TASK PROMPT => Restate word for word the lines of the records below, starting at the line that contains "ATOM 57 N N" and ending at the line that contains "ATOM 98 C C", with both of those lines included and nothing else.

GIVEN ENTRIES =>
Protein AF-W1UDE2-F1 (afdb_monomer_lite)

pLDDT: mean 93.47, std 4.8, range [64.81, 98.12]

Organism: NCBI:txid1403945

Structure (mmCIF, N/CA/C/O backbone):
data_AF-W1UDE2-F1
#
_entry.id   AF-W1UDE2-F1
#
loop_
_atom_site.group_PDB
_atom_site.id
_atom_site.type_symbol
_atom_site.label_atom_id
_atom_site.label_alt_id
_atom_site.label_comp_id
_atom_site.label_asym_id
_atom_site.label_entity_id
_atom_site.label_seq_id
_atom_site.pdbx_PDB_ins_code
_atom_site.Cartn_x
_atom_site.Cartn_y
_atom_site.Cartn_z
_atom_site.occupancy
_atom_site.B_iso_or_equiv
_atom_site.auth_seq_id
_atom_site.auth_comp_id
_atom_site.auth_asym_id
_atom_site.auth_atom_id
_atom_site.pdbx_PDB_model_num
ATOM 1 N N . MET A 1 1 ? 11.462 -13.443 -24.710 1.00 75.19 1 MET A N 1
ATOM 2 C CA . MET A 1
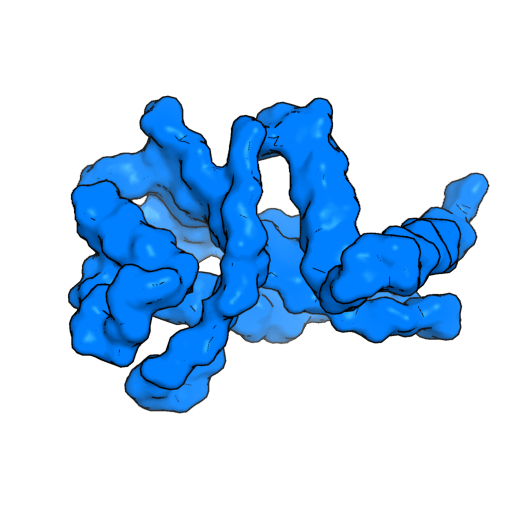 1 ? 11.586 -12.321 -23.776 1.00 75.19 1 MET A CA 1
ATOM 3 C C . MET A 1 1 ? 12.151 -12.863 -22.485 1.00 75.19 1 MET A C 1
ATOM 5 O O . MET A 1 1 ? 11.522 -13.728 -21.880 1.00 75.19 1 MET A O 1
ATOM 9 N N . ASP A 1 2 ? 13.369 -12.464 -22.137 1.00 89.50 2 ASP A N 1
ATOM 10 C CA . ASP A 1 2 ? 13.913 -12.736 -20.805 1.00 89.50 2 ASP A CA 1
ATOM 11 C C . ASP A 1 2 ? 13.407 -11.696 -19.782 1.00 89.50 2 ASP A C 1
ATOM 13 O O . ASP A 1 2 ? 12.695 -10.754 -20.130 1.00 89.50 2 ASP A O 1
ATOM 17 N N . LEU A 1 3 ? 13.744 -11.871 -18.501 1.00 86.25 3 LEU A N 1
ATOM 18 C CA . LEU A 1 3 ? 13.284 -10.970 -17.436 1.00 86.25 3 LEU A CA 1
ATOM 19 C C . LEU A 1 3 ? 13.793 -9.525 -17.606 1.00 86.25 3 LEU A C 1
ATOM 21 O O . LEU A 1 3 ? 13.105 -8.583 -17.216 1.00 86.25 3 LEU A O 1
ATOM 25 N N . ARG A 1 4 ? 14.994 -9.339 -18.168 1.00 86.88 4 ARG A N 1
ATOM 26 C CA . ARG A 1 4 ? 15.585 -8.009 -18.380 1.00 86.88 4 ARG A CA 1
ATOM 27 C C . ARG A 1 4 ? 14.872 -7.285 -19.508 1.00 86.88 4 ARG A C 1
ATOM 29 O O . ARG A 1 4 ? 14.511 -6.126 -19.340 1.00 86.88 4 ARG A O 1
ATOM 36 N N . GLU A 1 5 ? 14.646 -7.982 -20.616 1.00 89.56 5 GLU A N 1
ATOM 37 C CA . GLU A 1 5 ? 13.880 -7.483 -21.755 1.00 89.56 5 GLU A CA 1
ATOM 38 C C . GLU A 1 5 ? 12.455 -7.128 -21.330 1.00 89.56 5 GLU A C 1
ATOM 40 O O . GLU A 1 5 ? 12.001 -6.026 -21.621 1.00 89.56 5 GLU A O 1
ATOM 45 N N . TYR A 1 6 ? 11.785 -8.014 -20.579 1.00 89.81 6 TYR A N 1
ATOM 46 C CA . TYR A 1 6 ? 10.443 -7.765 -20.042 1.00 89.81 6 TYR A CA 1
ATOM 47 C C . TYR A 1 6 ? 10.383 -6.473 -19.237 1.00 89.81 6 TYR A C 1
ATOM 49 O O . TYR A 1 6 ? 9.583 -5.588 -19.531 1.00 89.81 6 TYR A O 1
ATOM 57 N N . ARG A 1 7 ? 11.286 -6.336 -18.263 1.00 90.12 7 ARG A N 1
ATOM 58 C CA . ARG A 1 7 ? 11.341 -5.152 -17.410 1.00 90.12 7 ARG A CA 1
ATOM 59 C C . ARG A 1 7 ? 11.651 -3.884 -18.203 1.00 90.12 7 ARG A C 1
ATOM 61 O O . ARG A 1 7 ? 11.041 -2.857 -17.943 1.00 90.12 7 ARG A O 1
ATOM 68 N N . ALA A 1 8 ? 12.572 -3.938 -19.164 1.00 90.56 8 ALA A N 1
ATOM 69 C CA . ALA A 1 8 ? 12.902 -2.778 -19.989 1.00 90.56 8 ALA A CA 1
ATOM 70 C C . ALA A 1 8 ? 11.701 -2.313 -20.829 1.00 90.56 8 ALA A C 1
ATOM 72 O O . ALA A 1 8 ? 11.433 -1.116 -20.897 1.00 90.56 8 ALA A O 1
ATOM 73 N N . THR A 1 9 ? 10.956 -3.248 -21.427 1.00 92.00 9 THR A N 1
ATOM 74 C CA . THR A 1 9 ? 9.731 -2.929 -22.174 1.00 92.00 9 THR A CA 1
ATOM 75 C C . THR A 1 9 ? 8.652 -2.354 -21.263 1.00 92.00 9 THR A C 1
ATOM 77 O O . THR A 1 9 ? 8.103 -1.310 -21.595 1.00 92.00 9 THR A O 1
ATOM 80 N N . LEU A 1 10 ? 8.415 -2.970 -20.102 1.00 92.38 10 LEU A N 1
ATOM 81 C CA . LEU A 1 10 ? 7.463 -2.484 -19.102 1.00 92.38 10 LEU A CA 1
ATOM 82 C C . LEU A 1 10 ? 7.771 -1.043 -18.673 1.00 92.38 10 LEU A C 1
ATOM 84 O O . LEU A 1 10 ? 6.910 -0.170 -18.704 1.00 92.38 10 LEU A O 1
ATOM 88 N N . LEU A 1 11 ? 9.019 -0.774 -18.289 1.00 94.00 11 LEU A N 1
ATOM 89 C CA . LEU A 1 11 ? 9.422 0.560 -17.858 1.00 94.00 11 LEU A CA 1
ATOM 90 C C . LEU A 1 11 ? 9.301 1.566 -19.004 1.00 94.00 11 LEU A C 1
ATOM 92 O O . LEU A 1 11 ? 8.850 2.688 -18.786 1.00 94.00 11 LEU A O 1
ATOM 96 N N . GLN A 1 12 ? 9.661 1.186 -20.231 1.00 94.19 12 GLN A N 1
ATOM 97 C CA . GLN A 1 12 ? 9.478 2.050 -21.395 1.00 94.19 12 GLN A CA 1
ATOM 98 C C . GLN A 1 12 ? 7.999 2.383 -21.634 1.00 94.19 12 GLN A C 1
ATOM 100 O O . GLN A 1 12 ? 7.687 3.543 -21.895 1.00 94.19 12 GLN A O 1
ATOM 105 N N . GLU A 1 13 ? 7.109 1.398 -21.528 1.00 94.56 13 GLU A N 1
ATOM 106 C CA . GLU A 1 13 ? 5.662 1.582 -21.647 1.00 94.56 13 GLU A CA 1
ATOM 107 C C . GLU A 1 13 ? 5.147 2.579 -20.605 1.00 94.56 13 GLU A C 1
ATOM 109 O O . GLU A 1 13 ? 4.590 3.605 -20.985 1.00 94.56 13 GLU A O 1
ATOM 114 N N . ILE A 1 14 ? 5.464 2.371 -19.323 1.00 95.62 14 ILE A N 1
ATOM 115 C CA . ILE A 1 14 ? 5.082 3.283 -18.230 1.00 95.62 14 ILE A CA 1
ATOM 116 C C . ILE A 1 14 ? 5.591 4.711 -18.483 1.00 95.62 14 ILE A C 1
ATOM 118 O O . ILE A 1 14 ? 4.854 5.679 -18.306 1.00 95.62 14 ILE A O 1
ATOM 122 N N . ASN A 1 15 ? 6.838 4.874 -18.942 1.00 94.75 15 ASN A N 1
ATOM 123 C CA . ASN A 1 15 ? 7.391 6.198 -19.254 1.00 94.75 15 ASN A CA 1
ATOM 124 C C . ASN A 1 15 ? 6.649 6.878 -20.425 1.00 94.75 15 ASN A C 1
ATOM 126 O O . ASN A 1 15 ? 6.450 8.096 -20.405 1.00 94.75 15 ASN A O 1
ATOM 130 N N . ILE A 1 16 ? 6.243 6.118 -21.450 1.00 96.06 16 ILE A N 1
ATOM 131 C CA . ILE A 1 16 ? 5.461 6.640 -22.582 1.00 96.06 16 ILE A CA 1
ATOM 132 C C . ILE A 1 16 ? 4.059 7.046 -22.117 1.00 96.06 16 ILE A C 1
ATOM 134 O O . ILE A 1 16 ? 3.590 8.124 -22.499 1.00 96.06 16 ILE A O 1
ATOM 138 N N . SER A 1 17 ? 3.415 6.224 -21.287 1.00 94.94 17 SER A N 1
ATOM 139 C CA . SER A 1 17 ? 2.090 6.501 -20.726 1.00 94.94 17 SER A CA 1
ATOM 140 C C . SER A 1 17 ? 2.114 7.762 -19.865 1.00 94.94 17 SER A C 1
ATOM 142 O O . SER A 1 17 ? 1.365 8.696 -20.149 1.00 94.94 17 SER A O 1
ATOM 144 N N . ALA A 1 18 ? 3.084 7.893 -18.953 1.00 95.00 18 ALA A N 1
ATOM 145 C CA . ALA A 1 18 ? 3.277 9.101 -18.144 1.00 95.00 18 ALA A CA 1
ATOM 146 C C . ALA A 1 18 ? 3.448 10.369 -18.992 1.00 95.00 18 ALA A C 1
ATOM 148 O O . ALA A 1 18 ? 2.801 11.390 -18.743 1.00 95.00 18 ALA A O 1
ATOM 149 N N . ALA A 1 19 ? 4.268 10.307 -20.046 1.00 94.62 19 ALA A N 1
ATOM 150 C CA . ALA A 1 19 ? 4.465 11.439 -20.950 1.00 94.62 19 ALA A CA 1
ATOM 151 C C . ALA A 1 19 ? 3.196 11.794 -21.748 1.00 94.62 19 ALA A C 1
ATOM 153 O O . ALA A 1 19 ? 2.926 12.973 -21.992 1.00 94.62 19 ALA A O 1
ATOM 154 N N . THR A 1 20 ? 2.421 10.785 -22.152 1.00 96.06 20 THR A N 1
ATOM 155 C CA . THR A 1 20 ? 1.198 10.947 -22.952 1.00 96.06 20 THR A CA 1
ATOM 156 C C . THR A 1 20 ? 0.052 11.503 -22.110 1.00 96.06 20 THR A C 1
ATOM 158 O O . THR A 1 20 ? -0.588 12.479 -22.509 1.00 96.06 20 THR A O 1
ATOM 161 N N . ASN A 1 21 ? -0.155 10.937 -20.921 1.00 93.56 21 ASN A N 1
ATOM 162 C CA . ASN A 1 21 ? -1.221 11.300 -19.990 1.00 93.56 21 ASN A CA 1
ATOM 163 C C . ASN A 1 21 ? -0.901 12.573 -19.195 1.00 93.56 21 ASN A C 1
ATOM 165 O O . ASN A 1 21 ? -1.800 13.182 -18.620 1.00 93.56 21 ASN A O 1
ATOM 169 N N . ARG A 1 22 ? 0.367 13.016 -19.206 1.00 92.06 22 ARG A N 1
ATOM 170 C CA . ARG A 1 22 ? 0.890 14.114 -18.371 1.00 92.06 22 ARG A CA 1
ATOM 171 C C . ARG A 1 22 ? 0.661 13.848 -16.882 1.00 92.06 22 ARG A C 1
ATOM 173 O O . ARG A 1 22 ? 0.319 14.765 -16.136 1.00 92.06 22 ARG A O 1
ATOM 180 N N . ASN A 1 23 ? 0.842 12.594 -16.491 1.00 91.31 23 ASN A N 1
ATOM 181 C CA . ASN A 1 23 ? 0.657 12.118 -15.131 1.00 91.31 23 ASN A CA 1
ATOM 182 C C . ASN A 1 23 ? 2.010 11.862 -14.455 1.00 91.31 23 ASN A C 1
ATOM 184 O O . ASN A 1 23 ? 3.055 11.834 -15.116 1.00 91.31 23 ASN A O 1
ATOM 188 N N . ASP A 1 24 ? 1.993 11.685 -13.136 1.00 92.75 24 ASP A N 1
ATOM 189 C CA . ASP A 1 24 ? 3.173 11.218 -12.421 1.00 92.75 24 ASP A CA 1
ATOM 190 C C . ASP A 1 24 ? 3.508 9.771 -12.811 1.00 92.75 24 ASP A C 1
ATOM 192 O O . ASP A 1 24 ? 2.634 8.931 -13.020 1.00 92.75 24 ASP A O 1
ATOM 196 N N . ILE A 1 25 ? 4.801 9.471 -12.922 1.00 94.12 25 ILE A N 1
ATOM 197 C CA . ILE A 1 25 ? 5.248 8.152 -13.370 1.00 94.12 25 ILE A CA 1
ATOM 198 C C . ILE A 1 25 ? 4.974 7.051 -12.336 1.00 94.12 25 ILE A C 1
ATOM 200 O O . ILE A 1 25 ? 4.784 5.897 -12.716 1.00 94.12 25 ILE A O 1
ATOM 204 N N . VAL A 1 26 ? 4.954 7.383 -11.041 1.00 94.44 26 VAL A N 1
ATOM 205 C CA . VAL A 1 26 ? 4.608 6.427 -9.982 1.00 94.44 26 VAL A CA 1
ATOM 206 C C . VAL A 1 26 ? 3.125 6.085 -10.068 1.00 94.44 26 VAL A C 1
ATOM 208 O O . VAL A 1 26 ? 2.786 4.910 -9.964 1.00 94.44 26 VAL A O 1
ATOM 211 N N . SER A 1 27 ? 2.265 7.072 -10.332 1.00 94.12 27 SER A N 1
ATOM 212 C CA . SER A 1 27 ? 0.832 6.856 -10.571 1.00 94.12 27 SER A CA 1
ATOM 213 C C . SER A 1 27 ? 0.587 5.914 -11.751 1.00 94.12 27 SER A C 1
ATOM 215 O O . SER A 1 27 ? -0.128 4.928 -11.613 1.00 94.12 27 SER A O 1
ATOM 217 N N . GLU A 1 28 ? 1.261 6.131 -12.883 1.00 96.12 28 GLU A N 1
ATOM 218 C CA . GLU A 1 28 ? 1.158 5.242 -14.055 1.00 96.12 28 GLU A CA 1
ATOM 219 C C . GLU A 1 28 ? 1.693 3.832 -13.775 1.00 96.12 28 GLU A C 1
ATOM 221 O O . GLU A 1 28 ? 1.134 2.842 -14.243 1.00 96.12 28 GLU A O 1
ATOM 226 N N . PHE A 1 29 ? 2.762 3.719 -12.981 1.00 96.38 29 PHE A N 1
ATOM 227 C CA . PHE A 1 29 ? 3.262 2.429 -12.514 1.00 96.38 29 PHE A CA 1
ATOM 228 C C . PHE A 1 29 ? 2.225 1.710 -11.641 1.00 96.38 29 PHE A C 1
ATOM 230 O O . PHE A 1 29 ? 1.956 0.532 -11.866 1.00 96.38 29 PHE A O 1
ATOM 237 N N . ILE A 1 30 ? 1.623 2.399 -10.669 1.00 96.12 30 ILE A N 1
ATOM 238 C CA . ILE A 1 30 ? 0.581 1.826 -9.808 1.00 96.12 30 ILE A CA 1
ATOM 239 C C . ILE A 1 30 ? -0.603 1.376 -10.658 1.00 96.12 30 ILE A C 1
ATOM 241 O O . ILE A 1 30 ? -1.016 0.223 -10.547 1.00 96.12 30 ILE A O 1
ATOM 245 N N . GLN A 1 31 ? -1.099 2.252 -11.532 1.00 94.69 31 GLN A N 1
ATOM 246 C CA . GLN A 1 31 ? -2.241 1.980 -12.394 1.00 94.69 31 GLN A CA 1
ATOM 247 C C . GLN A 1 31 ? -1.998 0.755 -13.280 1.00 94.69 31 GLN A C 1
ATOM 249 O O . GLN A 1 31 ? -2.835 -0.142 -13.301 1.00 94.69 31 GLN A O 1
ATOM 254 N N . TYR A 1 32 ? -0.822 0.647 -13.908 1.00 94.94 32 TYR A N 1
ATOM 255 C CA . TYR A 1 32 ? -0.461 -0.523 -14.712 1.00 94.94 32 TYR A CA 1
ATOM 256 C C . TYR A 1 32 ? -0.598 -1.838 -13.927 1.00 94.94 32 TYR A C 1
ATOM 258 O O . TYR A 1 32 ? -1.164 -2.814 -14.419 1.00 94.94 32 TYR A O 1
ATOM 266 N N . TYR A 1 33 ? -0.070 -1.906 -12.702 1.00 94.25 33 TYR A N 1
ATOM 267 C CA . TYR A 1 33 ? -0.150 -3.133 -11.902 1.00 94.25 33 TYR A CA 1
ATOM 268 C C . TYR A 1 33 ? -1.560 -3.397 -11.383 1.00 94.25 33 TYR A C 1
ATOM 270 O O . TYR A 1 33 ? -2.008 -4.540 -11.402 1.00 94.25 33 TYR A O 1
ATOM 278 N N . VAL A 1 34 ? -2.255 -2.354 -10.939 1.00 95.00 34 VAL A N 1
ATOM 279 C CA . VAL A 1 34 ? -3.624 -2.447 -10.434 1.00 95.00 34 VAL A CA 1
ATOM 280 C C . VAL A 1 34 ? -4.574 -2.955 -11.514 1.00 95.00 34 VAL A C 1
ATOM 282 O O . VAL A 1 34 ? -5.333 -3.876 -11.236 1.00 95.00 34 VAL A O 1
ATOM 285 N N . GLU A 1 35 ? -4.503 -2.429 -12.738 1.00 94.62 35 GLU A N 1
ATOM 286 C CA . GLU A 1 35 ? -5.339 -2.883 -13.859 1.00 94.62 35 GLU A CA 1
ATOM 287 C C . GLU A 1 35 ? -5.130 -4.378 -14.131 1.00 94.62 35 GLU A C 1
ATOM 289 O O . GLU A 1 35 ? -6.093 -5.138 -14.185 1.00 94.62 35 GLU A O 1
ATOM 294 N N . ASN A 1 36 ? -3.873 -4.835 -14.163 1.00 93.44 36 ASN A N 1
ATOM 295 C CA . ASN A 1 36 ? -3.560 -6.260 -14.307 1.00 93.44 36 ASN A CA 1
ATOM 296 C C . ASN A 1 36 ? -4.108 -7.122 -13.153 1.00 93.44 36 ASN A C 1
ATOM 298 O O . ASN A 1 36 ? -4.442 -8.288 -13.357 1.00 93.44 36 ASN A O 1
ATOM 302 N N . MET A 1 37 ? -4.162 -6.586 -11.930 1.00 93.81 37 MET A N 1
ATOM 303 C CA . MET A 1 37 ? -4.700 -7.295 -10.764 1.00 93.81 37 MET A CA 1
ATOM 304 C C . MET A 1 37 ? -6.233 -7.344 -10.769 1.00 93.81 37 MET A C 1
ATOM 306 O O . MET A 1 37 ? -6.796 -8.372 -10.396 1.00 93.81 37 MET A O 1
ATOM 310 N N . ILE A 1 38 ? -6.897 -6.278 -11.223 1.00 94.25 38 ILE A N 1
ATOM 311 C CA . ILE A 1 38 ? -8.353 -6.247 -11.429 1.00 94.25 38 ILE A CA 1
ATOM 312 C C . ILE A 1 38 ? -8.741 -7.244 -12.525 1.00 94.25 38 ILE A C 1
ATOM 314 O O . ILE A 1 38 ? -9.632 -8.064 -12.318 1.00 94.25 38 ILE A O 1
ATOM 318 N N . ASP A 1 39 ? -8.021 -7.253 -13.651 1.00 95.19 39 ASP A N 1
ATOM 319 C CA . ASP A 1 39 ? -8.230 -8.216 -14.743 1.00 95.19 39 ASP A CA 1
ATOM 320 C C . ASP A 1 39 ? -8.025 -9.673 -14.292 1.00 95.19 39 ASP A C 1
ATOM 322 O O . ASP A 1 39 ? -8.617 -10.599 -14.850 1.00 95.19 39 ASP A O 1
ATOM 326 N N . ALA A 1 40 ? -7.187 -9.885 -13.274 1.00 94.19 40 ALA A N 1
ATOM 327 C CA . ALA A 1 40 ? -6.961 -11.181 -12.640 1.00 94.19 40 ALA A CA 1
ATOM 328 C C . ALA A 1 40 ? -7.982 -11.524 -11.535 1.00 94.19 40 ALA A C 1
ATOM 330 O O . ALA A 1 40 ? -7.820 -12.553 -10.878 1.00 94.19 40 ALA A O 1
ATOM 331 N N . GLU A 1 41 ? -9.012 -10.695 -11.333 1.00 91.56 41 GLU A N 1
ATOM 332 C CA . GLU A 1 41 ? -10.052 -10.844 -10.306 1.00 91.56 41 GLU A CA 1
ATOM 333 C C . GLU A 1 41 ? -9.492 -10.877 -8.862 1.00 91.56 41 GLU A C 1
ATOM 335 O O . GLU A 1 41 ? -10.056 -11.518 -7.975 1.00 91.56 41 GLU A O 1
ATOM 340 N N . GLU A 1 42 ? -8.369 -10.192 -8.590 1.00 89.75 42 GLU A N 1
ATOM 341 C CA . GLU A 1 42 ? -7.819 -10.084 -7.222 1.00 89.75 42 GLU A CA 1
ATOM 342 C C . GLU A 1 42 ? -8.613 -9.107 -6.337 1.00 89.75 42 GLU A C 1
ATOM 344 O O . GLU A 1 42 ? -8.598 -9.237 -5.109 1.00 89.75 42 GLU A O 1
ATOM 349 N N . PHE A 1 43 ? -9.253 -8.103 -6.941 1.00 89.69 43 PHE A N 1
ATOM 350 C CA . PHE A 1 43 ? -10.190 -7.161 -6.321 1.00 89.69 43 PHE A CA 1
ATOM 351 C C . PHE A 1 43 ? -10.995 -6.434 -7.411 1.00 89.69 43 PHE A C 1
ATOM 353 O O . PHE A 1 43 ? -10.543 -6.338 -8.549 1.00 89.69 43 PHE A O 1
ATOM 360 N N . ASP A 1 44 ? -12.169 -5.908 -7.052 1.00 87.56 44 ASP A N 1
ATOM 361 C CA . ASP A 1 44 ? -13.123 -5.355 -8.027 1.00 87.56 44 ASP A CA 1
ATOM 362 C C . ASP A 1 44 ? -12.839 -3.899 -8.428 1.00 87.56 44 ASP A C 1
ATOM 364 O O . ASP A 1 44 ? -13.110 -3.503 -9.559 1.00 87.56 44 ASP A O 1
ATOM 368 N N . ASP A 1 45 ? -12.337 -3.087 -7.495 1.00 90.69 45 ASP A N 1
ATOM 369 C CA . ASP A 1 45 ? -12.121 -1.653 -7.702 1.00 90.69 45 ASP A CA 1
ATOM 370 C C . ASP A 1 45 ? -10.917 -1.148 -6.899 1.00 90.69 45 ASP A C 1
ATOM 372 O O . ASP A 1 45 ? -10.564 -1.711 -5.857 1.00 90.69 45 ASP A O 1
ATOM 376 N N . PHE A 1 46 ? -10.296 -0.071 -7.375 1.00 94.44 46 PHE A N 1
ATOM 377 C CA . PHE A 1 46 ? -9.144 0.575 -6.761 1.00 94.44 46 PHE A CA 1
ATOM 378 C C . PHE A 1 46 ? -9.299 2.089 -6.764 1.00 94.44 46 PHE A C 1
ATOM 380 O O . PHE A 1 46 ? -9.602 2.714 -7.776 1.00 94.44 46 PHE A O 1
ATOM 387 N N . THR A 1 47 ? -8.996 2.699 -5.625 1.00 95.50 47 THR A N 1
ATOM 388 C CA . THR A 1 47 ? -8.887 4.148 -5.498 1.00 95.50 47 THR A CA 1
ATOM 389 C C . THR A 1 47 ? -7.434 4.526 -5.251 1.00 95.50 47 THR A C 1
ATOM 391 O O . THR A 1 47 ? -6.866 4.219 -4.196 1.00 95.50 47 THR A O 1
ATOM 394 N N . GLU A 1 48 ? -6.841 5.231 -6.213 1.00 94.62 48 GLU A N 1
ATOM 395 C CA . GLU A 1 48 ? -5.506 5.805 -6.066 1.00 94.62 48 GLU A CA 1
ATOM 396 C C . GLU A 1 48 ? -5.513 6.908 -5.003 1.00 94.62 48 GLU A C 1
ATOM 398 O O . GLU A 1 48 ? -6.376 7.788 -4.990 1.00 94.62 48 GLU A O 1
ATOM 403 N N . CYS A 1 49 ? -4.548 6.863 -4.087 1.00 94.31 49 CYS A N 1
ATOM 404 C CA . CYS A 1 49 ? -4.429 7.848 -3.024 1.00 94.31 49 CYS A CA 1
ATOM 405 C C . CYS A 1 49 ? -3.008 7.867 -2.469 1.00 94.31 49 CYS A C 1
ATOM 407 O O . CYS A 1 49 ? -2.684 7.107 -1.557 1.00 94.31 49 CYS A O 1
ATOM 409 N N . PHE A 1 50 ? -2.177 8.783 -2.969 1.00 94.50 50 PHE A N 1
ATOM 410 C CA . PHE A 1 50 ? -0.930 9.119 -2.292 1.00 94.50 50 PHE A CA 1
ATOM 411 C C . PHE A 1 50 ? -1.230 9.907 -1.013 1.00 94.50 50 PHE A C 1
ATOM 413 O O . PHE A 1 50 ? -1.730 11.036 -1.062 1.00 94.50 50 PHE A O 1
ATOM 420 N N . TYR A 1 51 ? -0.909 9.324 0.141 1.00 94.81 51 TYR A N 1
ATOM 421 C CA . TYR A 1 51 ? -1.138 9.959 1.433 1.00 94.81 51 TYR A CA 1
ATOM 422 C C . TYR A 1 51 ? -0.028 9.653 2.443 1.00 94.81 51 TYR A C 1
ATOM 424 O O . TYR A 1 51 ? 0.149 8.511 2.866 1.00 94.81 51 TYR A O 1
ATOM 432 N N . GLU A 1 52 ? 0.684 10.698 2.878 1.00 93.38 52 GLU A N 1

RESULT OF THIS TASK =>
ATOM 57 N N . ARG A 1 7 ? 11.286 -6.336 -18.263 1.00 90.12 7 ARG A N 1
ATOM 58 C CA . ARG A 1 7 ? 11.341 -5.152 -17.410 1.00 90.12 7 ARG A CA 1
ATOM 59 C C . ARG A 1 7 ? 11.651 -3.884 -18.203 1.00 90.12 7 ARG A C 1
ATOM 61 O O . ARG A 1 7 ? 11.041 -2.857 -17.943 1.00 90.12 7 ARG A O 1
ATOM 68 N N . ALA A 1 8 ? 12.572 -3.938 -19.164 1.00 90.56 8 ALA A N 1
ATOM 69 C CA . ALA A 1 8 ? 12.902 -2.778 -19.989 1.00 90.56 8 ALA A CA 1
ATOM 70 C C . ALA A 1 8 ? 11.701 -2.313 -20.829 1.00 90.56 8 ALA A C 1
ATOM 72 O O . ALA A 1 8 ? 11.433 -1.116 -20.897 1.00 90.56 8 ALA A O 1
ATOM 73 N N . THR A 1 9 ? 10.956 -3.248 -21.427 1.00 92.00 9 THR A N 1
ATOM 74 C CA . THR A 1 9 ? 9.731 -2.929 -22.174 1.00 92.00 9 THR A CA 1
ATOM 75 C C . THR A 1 9 ? 8.652 -2.354 -21.263 1.00 92.00 9 THR A C 1
ATOM 77 O O . THR A 1 9 ? 8.103 -1.310 -21.595 1.00 92.00 9 THR A O 1
ATOM 80 N N . LEU A 1 10 ? 8.415 -2.970 -20.102 1.00 92.38 10 LEU A N 1
ATOM 81 C CA . LEU A 1 10 ? 7.463 -2.484 -19.102 1.00 92.38 10 LEU A CA 1
ATOM 82 C C . LEU A 1 10 ? 7.771 -1.043 -18.673 1.00 92.38 10 LEU A C 1
ATOM 84 O O . LEU A 1 10 ? 6.910 -0.170 -18.704 1.00 92.38 10 LEU A O 1
ATOM 88 N N . LEU A 1 11 ? 9.019 -0.774 -18.289 1.00 94.00 11 LEU A N 1
ATOM 89 C CA . LEU A 1 11 ? 9.422 0.560 -17.858 1.00 94.00 11 LEU A CA 1
ATOM 90 C C . LEU A 1 11 ? 9.301 1.566 -19.004 1.00 94.00 11 LEU A C 1
ATOM 92 O O . LEU A 1 11 ? 8.850 2.688 -18.786 1.00 94.00 11 LEU A O 1
ATOM 96 N N . GLN A 1 12 ? 9.661 1.186 -20.231 1.00 94.19 12 GLN A N 1
ATOM 97 C CA . GLN A 1 12 ? 9.478 2.050 -21.395 1.00 94.19 12 GLN A CA 1
ATOM 98 C C . GLN A 1 12 ? 7.999 2.383 -21.634 1.00 94.19 12 GLN A C 1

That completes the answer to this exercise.